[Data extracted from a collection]
::::::::::

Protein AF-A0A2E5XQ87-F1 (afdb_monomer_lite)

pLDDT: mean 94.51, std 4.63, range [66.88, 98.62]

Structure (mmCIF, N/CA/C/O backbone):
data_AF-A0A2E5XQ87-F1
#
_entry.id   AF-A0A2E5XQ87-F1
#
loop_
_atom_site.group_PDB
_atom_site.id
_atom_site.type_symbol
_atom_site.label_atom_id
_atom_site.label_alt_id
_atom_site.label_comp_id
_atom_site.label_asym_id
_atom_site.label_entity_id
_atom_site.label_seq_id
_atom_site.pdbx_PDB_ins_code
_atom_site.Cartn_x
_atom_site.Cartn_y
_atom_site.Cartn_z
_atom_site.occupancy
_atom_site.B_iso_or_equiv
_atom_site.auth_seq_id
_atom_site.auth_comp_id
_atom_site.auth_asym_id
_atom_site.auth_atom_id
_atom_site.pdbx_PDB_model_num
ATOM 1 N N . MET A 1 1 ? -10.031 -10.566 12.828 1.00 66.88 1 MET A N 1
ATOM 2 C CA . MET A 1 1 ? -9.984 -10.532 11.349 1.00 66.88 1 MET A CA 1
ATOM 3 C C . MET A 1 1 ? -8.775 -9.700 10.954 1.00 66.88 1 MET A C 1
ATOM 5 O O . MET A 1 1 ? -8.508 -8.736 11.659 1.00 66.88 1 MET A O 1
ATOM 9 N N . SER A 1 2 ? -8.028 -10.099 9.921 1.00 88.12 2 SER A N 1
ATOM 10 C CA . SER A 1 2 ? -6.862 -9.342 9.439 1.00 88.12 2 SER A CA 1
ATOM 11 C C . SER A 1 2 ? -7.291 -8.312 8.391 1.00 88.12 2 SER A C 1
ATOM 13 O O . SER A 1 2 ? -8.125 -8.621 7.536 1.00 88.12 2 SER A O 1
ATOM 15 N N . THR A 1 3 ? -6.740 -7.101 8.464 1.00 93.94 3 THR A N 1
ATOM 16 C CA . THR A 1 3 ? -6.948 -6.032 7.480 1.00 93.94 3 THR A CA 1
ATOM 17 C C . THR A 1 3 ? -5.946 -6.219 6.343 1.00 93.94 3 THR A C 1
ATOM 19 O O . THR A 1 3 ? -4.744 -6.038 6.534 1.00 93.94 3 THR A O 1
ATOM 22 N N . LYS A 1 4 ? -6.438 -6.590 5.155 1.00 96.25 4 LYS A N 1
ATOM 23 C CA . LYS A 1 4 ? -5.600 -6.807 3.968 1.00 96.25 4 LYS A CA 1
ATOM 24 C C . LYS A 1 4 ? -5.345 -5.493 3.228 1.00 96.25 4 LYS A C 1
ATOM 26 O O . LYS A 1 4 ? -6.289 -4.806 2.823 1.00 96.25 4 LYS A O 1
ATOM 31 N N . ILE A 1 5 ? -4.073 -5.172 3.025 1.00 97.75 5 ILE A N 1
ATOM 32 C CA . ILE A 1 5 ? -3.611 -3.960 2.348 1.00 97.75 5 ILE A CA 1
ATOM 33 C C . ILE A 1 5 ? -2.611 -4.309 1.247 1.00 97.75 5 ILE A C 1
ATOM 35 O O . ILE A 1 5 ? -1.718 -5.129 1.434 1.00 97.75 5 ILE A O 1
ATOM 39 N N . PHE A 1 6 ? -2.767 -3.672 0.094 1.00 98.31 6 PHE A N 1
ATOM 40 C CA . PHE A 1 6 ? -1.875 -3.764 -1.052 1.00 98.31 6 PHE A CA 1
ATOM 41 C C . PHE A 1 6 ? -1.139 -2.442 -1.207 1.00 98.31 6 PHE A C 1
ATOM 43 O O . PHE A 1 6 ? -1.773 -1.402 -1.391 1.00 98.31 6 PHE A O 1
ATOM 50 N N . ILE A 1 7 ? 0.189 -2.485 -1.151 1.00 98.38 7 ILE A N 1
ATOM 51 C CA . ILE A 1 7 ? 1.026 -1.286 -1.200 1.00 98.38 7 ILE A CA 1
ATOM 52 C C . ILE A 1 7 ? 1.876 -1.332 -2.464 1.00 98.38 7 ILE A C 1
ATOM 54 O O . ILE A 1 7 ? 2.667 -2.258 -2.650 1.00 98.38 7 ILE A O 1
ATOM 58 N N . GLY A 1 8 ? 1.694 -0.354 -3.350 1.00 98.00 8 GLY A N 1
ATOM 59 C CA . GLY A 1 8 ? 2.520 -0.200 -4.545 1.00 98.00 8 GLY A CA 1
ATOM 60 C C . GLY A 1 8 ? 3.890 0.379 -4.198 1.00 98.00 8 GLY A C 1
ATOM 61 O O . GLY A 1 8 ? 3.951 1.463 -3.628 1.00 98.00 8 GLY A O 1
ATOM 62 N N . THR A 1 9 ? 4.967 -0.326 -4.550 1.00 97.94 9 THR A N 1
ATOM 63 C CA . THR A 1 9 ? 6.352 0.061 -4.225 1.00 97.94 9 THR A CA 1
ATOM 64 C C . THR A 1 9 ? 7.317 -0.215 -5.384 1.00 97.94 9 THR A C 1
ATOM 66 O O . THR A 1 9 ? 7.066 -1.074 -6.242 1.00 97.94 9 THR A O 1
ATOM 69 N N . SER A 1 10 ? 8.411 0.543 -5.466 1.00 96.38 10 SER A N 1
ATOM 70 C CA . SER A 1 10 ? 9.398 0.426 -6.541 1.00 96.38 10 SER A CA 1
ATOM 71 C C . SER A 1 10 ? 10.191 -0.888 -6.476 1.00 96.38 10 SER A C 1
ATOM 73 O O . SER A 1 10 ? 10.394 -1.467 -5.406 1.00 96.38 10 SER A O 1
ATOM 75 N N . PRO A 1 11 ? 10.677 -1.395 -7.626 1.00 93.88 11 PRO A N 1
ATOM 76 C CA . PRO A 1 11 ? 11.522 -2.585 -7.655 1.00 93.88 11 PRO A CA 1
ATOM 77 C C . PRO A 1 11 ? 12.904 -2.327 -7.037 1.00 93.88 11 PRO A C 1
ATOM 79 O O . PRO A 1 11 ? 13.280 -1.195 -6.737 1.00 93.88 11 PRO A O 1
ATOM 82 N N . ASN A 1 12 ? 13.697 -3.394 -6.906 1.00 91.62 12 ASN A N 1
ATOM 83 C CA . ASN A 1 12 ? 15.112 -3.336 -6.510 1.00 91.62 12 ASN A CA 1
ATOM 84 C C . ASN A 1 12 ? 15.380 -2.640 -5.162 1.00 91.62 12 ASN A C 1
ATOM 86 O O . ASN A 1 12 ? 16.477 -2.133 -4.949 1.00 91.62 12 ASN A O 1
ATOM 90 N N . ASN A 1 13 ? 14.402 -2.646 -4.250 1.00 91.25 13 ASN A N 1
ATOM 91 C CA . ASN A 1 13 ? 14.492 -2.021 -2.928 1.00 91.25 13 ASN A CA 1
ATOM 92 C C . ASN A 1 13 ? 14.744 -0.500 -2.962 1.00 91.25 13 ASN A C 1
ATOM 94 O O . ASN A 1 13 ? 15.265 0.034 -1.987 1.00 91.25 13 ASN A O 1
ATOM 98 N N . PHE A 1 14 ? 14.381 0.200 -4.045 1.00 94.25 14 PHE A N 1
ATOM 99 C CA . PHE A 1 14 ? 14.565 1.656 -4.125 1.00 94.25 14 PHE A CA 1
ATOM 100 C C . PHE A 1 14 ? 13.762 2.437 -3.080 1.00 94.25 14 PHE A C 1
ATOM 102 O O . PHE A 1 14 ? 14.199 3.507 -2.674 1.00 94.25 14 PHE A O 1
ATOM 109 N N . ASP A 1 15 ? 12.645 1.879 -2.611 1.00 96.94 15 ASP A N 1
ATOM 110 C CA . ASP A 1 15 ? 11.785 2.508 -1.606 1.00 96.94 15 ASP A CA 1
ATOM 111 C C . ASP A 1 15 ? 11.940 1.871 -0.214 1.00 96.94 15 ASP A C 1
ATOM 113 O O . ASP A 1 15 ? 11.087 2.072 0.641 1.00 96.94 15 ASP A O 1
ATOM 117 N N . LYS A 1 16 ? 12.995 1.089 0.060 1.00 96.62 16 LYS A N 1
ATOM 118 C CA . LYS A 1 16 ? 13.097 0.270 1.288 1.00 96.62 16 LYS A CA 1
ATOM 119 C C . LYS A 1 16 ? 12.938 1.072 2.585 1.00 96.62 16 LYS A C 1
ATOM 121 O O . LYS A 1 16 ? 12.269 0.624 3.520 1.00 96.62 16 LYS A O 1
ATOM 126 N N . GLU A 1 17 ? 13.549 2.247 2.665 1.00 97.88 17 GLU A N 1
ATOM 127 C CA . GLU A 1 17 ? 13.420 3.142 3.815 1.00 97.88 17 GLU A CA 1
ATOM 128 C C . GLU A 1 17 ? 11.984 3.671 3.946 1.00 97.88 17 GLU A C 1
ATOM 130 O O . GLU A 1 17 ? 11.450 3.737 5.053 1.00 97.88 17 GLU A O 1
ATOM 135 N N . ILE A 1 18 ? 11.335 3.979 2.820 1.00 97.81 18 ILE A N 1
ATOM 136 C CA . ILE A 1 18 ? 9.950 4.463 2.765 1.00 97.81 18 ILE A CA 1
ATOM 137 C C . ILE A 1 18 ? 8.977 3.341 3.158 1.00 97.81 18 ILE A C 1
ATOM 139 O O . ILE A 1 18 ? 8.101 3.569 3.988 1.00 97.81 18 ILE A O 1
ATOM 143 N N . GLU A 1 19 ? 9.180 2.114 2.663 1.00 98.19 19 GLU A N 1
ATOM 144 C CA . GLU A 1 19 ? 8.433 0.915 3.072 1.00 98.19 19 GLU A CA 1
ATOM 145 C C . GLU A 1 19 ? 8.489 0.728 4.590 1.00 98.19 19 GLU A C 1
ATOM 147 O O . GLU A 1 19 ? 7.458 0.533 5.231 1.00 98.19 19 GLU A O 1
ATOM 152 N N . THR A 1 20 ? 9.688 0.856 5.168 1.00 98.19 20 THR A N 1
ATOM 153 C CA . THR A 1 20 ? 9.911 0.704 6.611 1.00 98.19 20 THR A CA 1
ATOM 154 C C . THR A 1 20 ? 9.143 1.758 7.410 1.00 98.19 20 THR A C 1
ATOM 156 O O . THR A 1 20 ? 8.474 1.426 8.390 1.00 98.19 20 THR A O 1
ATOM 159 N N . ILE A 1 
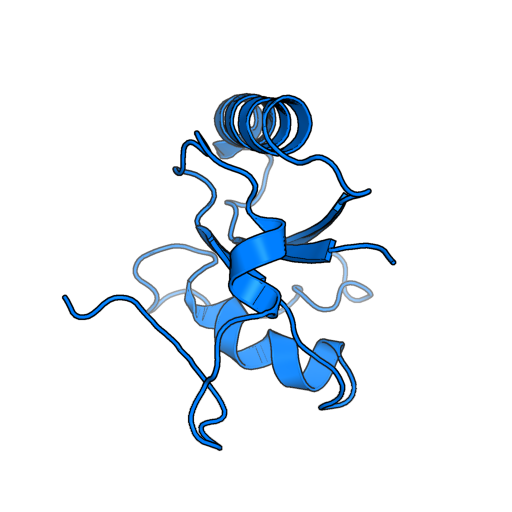21 ? 9.206 3.027 6.995 1.00 98.50 21 ILE A N 1
ATOM 160 C CA . ILE A 1 21 ? 8.493 4.128 7.660 1.00 98.50 21 ILE A CA 1
ATOM 161 C C . ILE A 1 21 ? 6.980 3.935 7.543 1.00 98.50 21 ILE A C 1
ATOM 163 O O . ILE A 1 21 ? 6.252 4.097 8.529 1.00 98.50 21 ILE A O 1
ATOM 167 N N . TYR A 1 22 ? 6.495 3.576 6.355 1.00 98.62 22 TYR A N 1
ATOM 168 C CA . TYR A 1 22 ? 5.069 3.426 6.126 1.00 98.62 22 TYR A CA 1
ATOM 169 C C . TYR A 1 22 ? 4.504 2.226 6.892 1.00 98.62 22 TYR A C 1
ATOM 171 O O . TYR A 1 22 ? 3.516 2.386 7.614 1.00 98.62 22 TYR A O 1
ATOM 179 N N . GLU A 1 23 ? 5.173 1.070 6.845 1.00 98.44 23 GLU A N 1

::::::::::

## WHAT YOU ARE ASKED TO DO
Using the records above, copy word for word the line with "data_AF-A0A2E5XQ87-F1", the line with "ATOM 23 C CA", and every line between them.

## YOUR RESPONSE
data_AF-A0A2E5XQ87-F1
#
_entry.id   AF-A0A2E5XQ87-F1
#
loop_
_atom_site.group_PDB
_atom_site.id
_atom_site.type_symbol
_atom_site.label_atom_id
_atom_site.label_alt_id
_atom_site.label_comp_id
_atom_site.label_asym_id
_atom_site.label_entity_id
_atom_site.label_seq_id
_atom_site.pdbx_PDB_ins_code
_atom_site.Cartn_x
_atom_site.Cartn_y
_atom_site.Cartn_z
_atom_site.occupancy
_atom_site.B_iso_or_equiv
_atom_site.auth_seq_id
_atom_site.auth_comp_id
_atom_site.auth_asym_id
_atom_site.auth_atom_id
_atom_site.pdbx_PDB_model_num
ATOM 1 N N . MET A 1 1 ? -10.031 -10.566 12.828 1.00 66.88 1 MET A N 1
ATOM 2 C CA . MET A 1 1 ? -9.984 -10.532 11.349 1.00 66.88 1 MET A CA 1
ATOM 3 C C . MET A 1 1 ? -8.775 -9.700 10.954 1.00 66.88 1 MET A C 1
ATOM 5 O O . MET A 1 1 ? -8.508 -8.736 11.659 1.00 66.88 1 MET A O 1
ATOM 9 N N . SER A 1 2 ? -8.028 -10.099 9.921 1.00 88.12 2 SER A N 1
ATOM 10 C CA . SER A 1 2 ? -6.862 -9.342 9.439 1.00 88.12 2 SER A CA 1
ATOM 11 C C . SER A 1 2 ? -7.291 -8.312 8.391 1.00 88.12 2 SER A C 1
ATOM 13 O O . SER A 1 2 ? -8.125 -8.621 7.536 1.00 88.12 2 SER A O 1
ATOM 15 N N . THR A 1 3 ? -6.740 -7.101 8.464 1.00 93.94 3 THR A N 1
ATOM 16 C CA . THR A 1 3 ? -6.948 -6.032 7.480 1.00 93.94 3 THR A CA 1
ATOM 17 C C . THR A 1 3 ? -5.946 -6.219 6.343 1.00 93.94 3 THR A C 1
ATOM 19 O O . THR A 1 3 ? -4.744 -6.038 6.534 1.00 93.94 3 THR A O 1
ATOM 22 N N . LYS A 1 4 ? -6.438 -6.590 5.155 1.00 96.25 4 LYS A N 1
ATOM 23 C CA . LYS A 1 4 ? -5.600 -6.807 3.968 1.00 96.25 4 LYS A CA 1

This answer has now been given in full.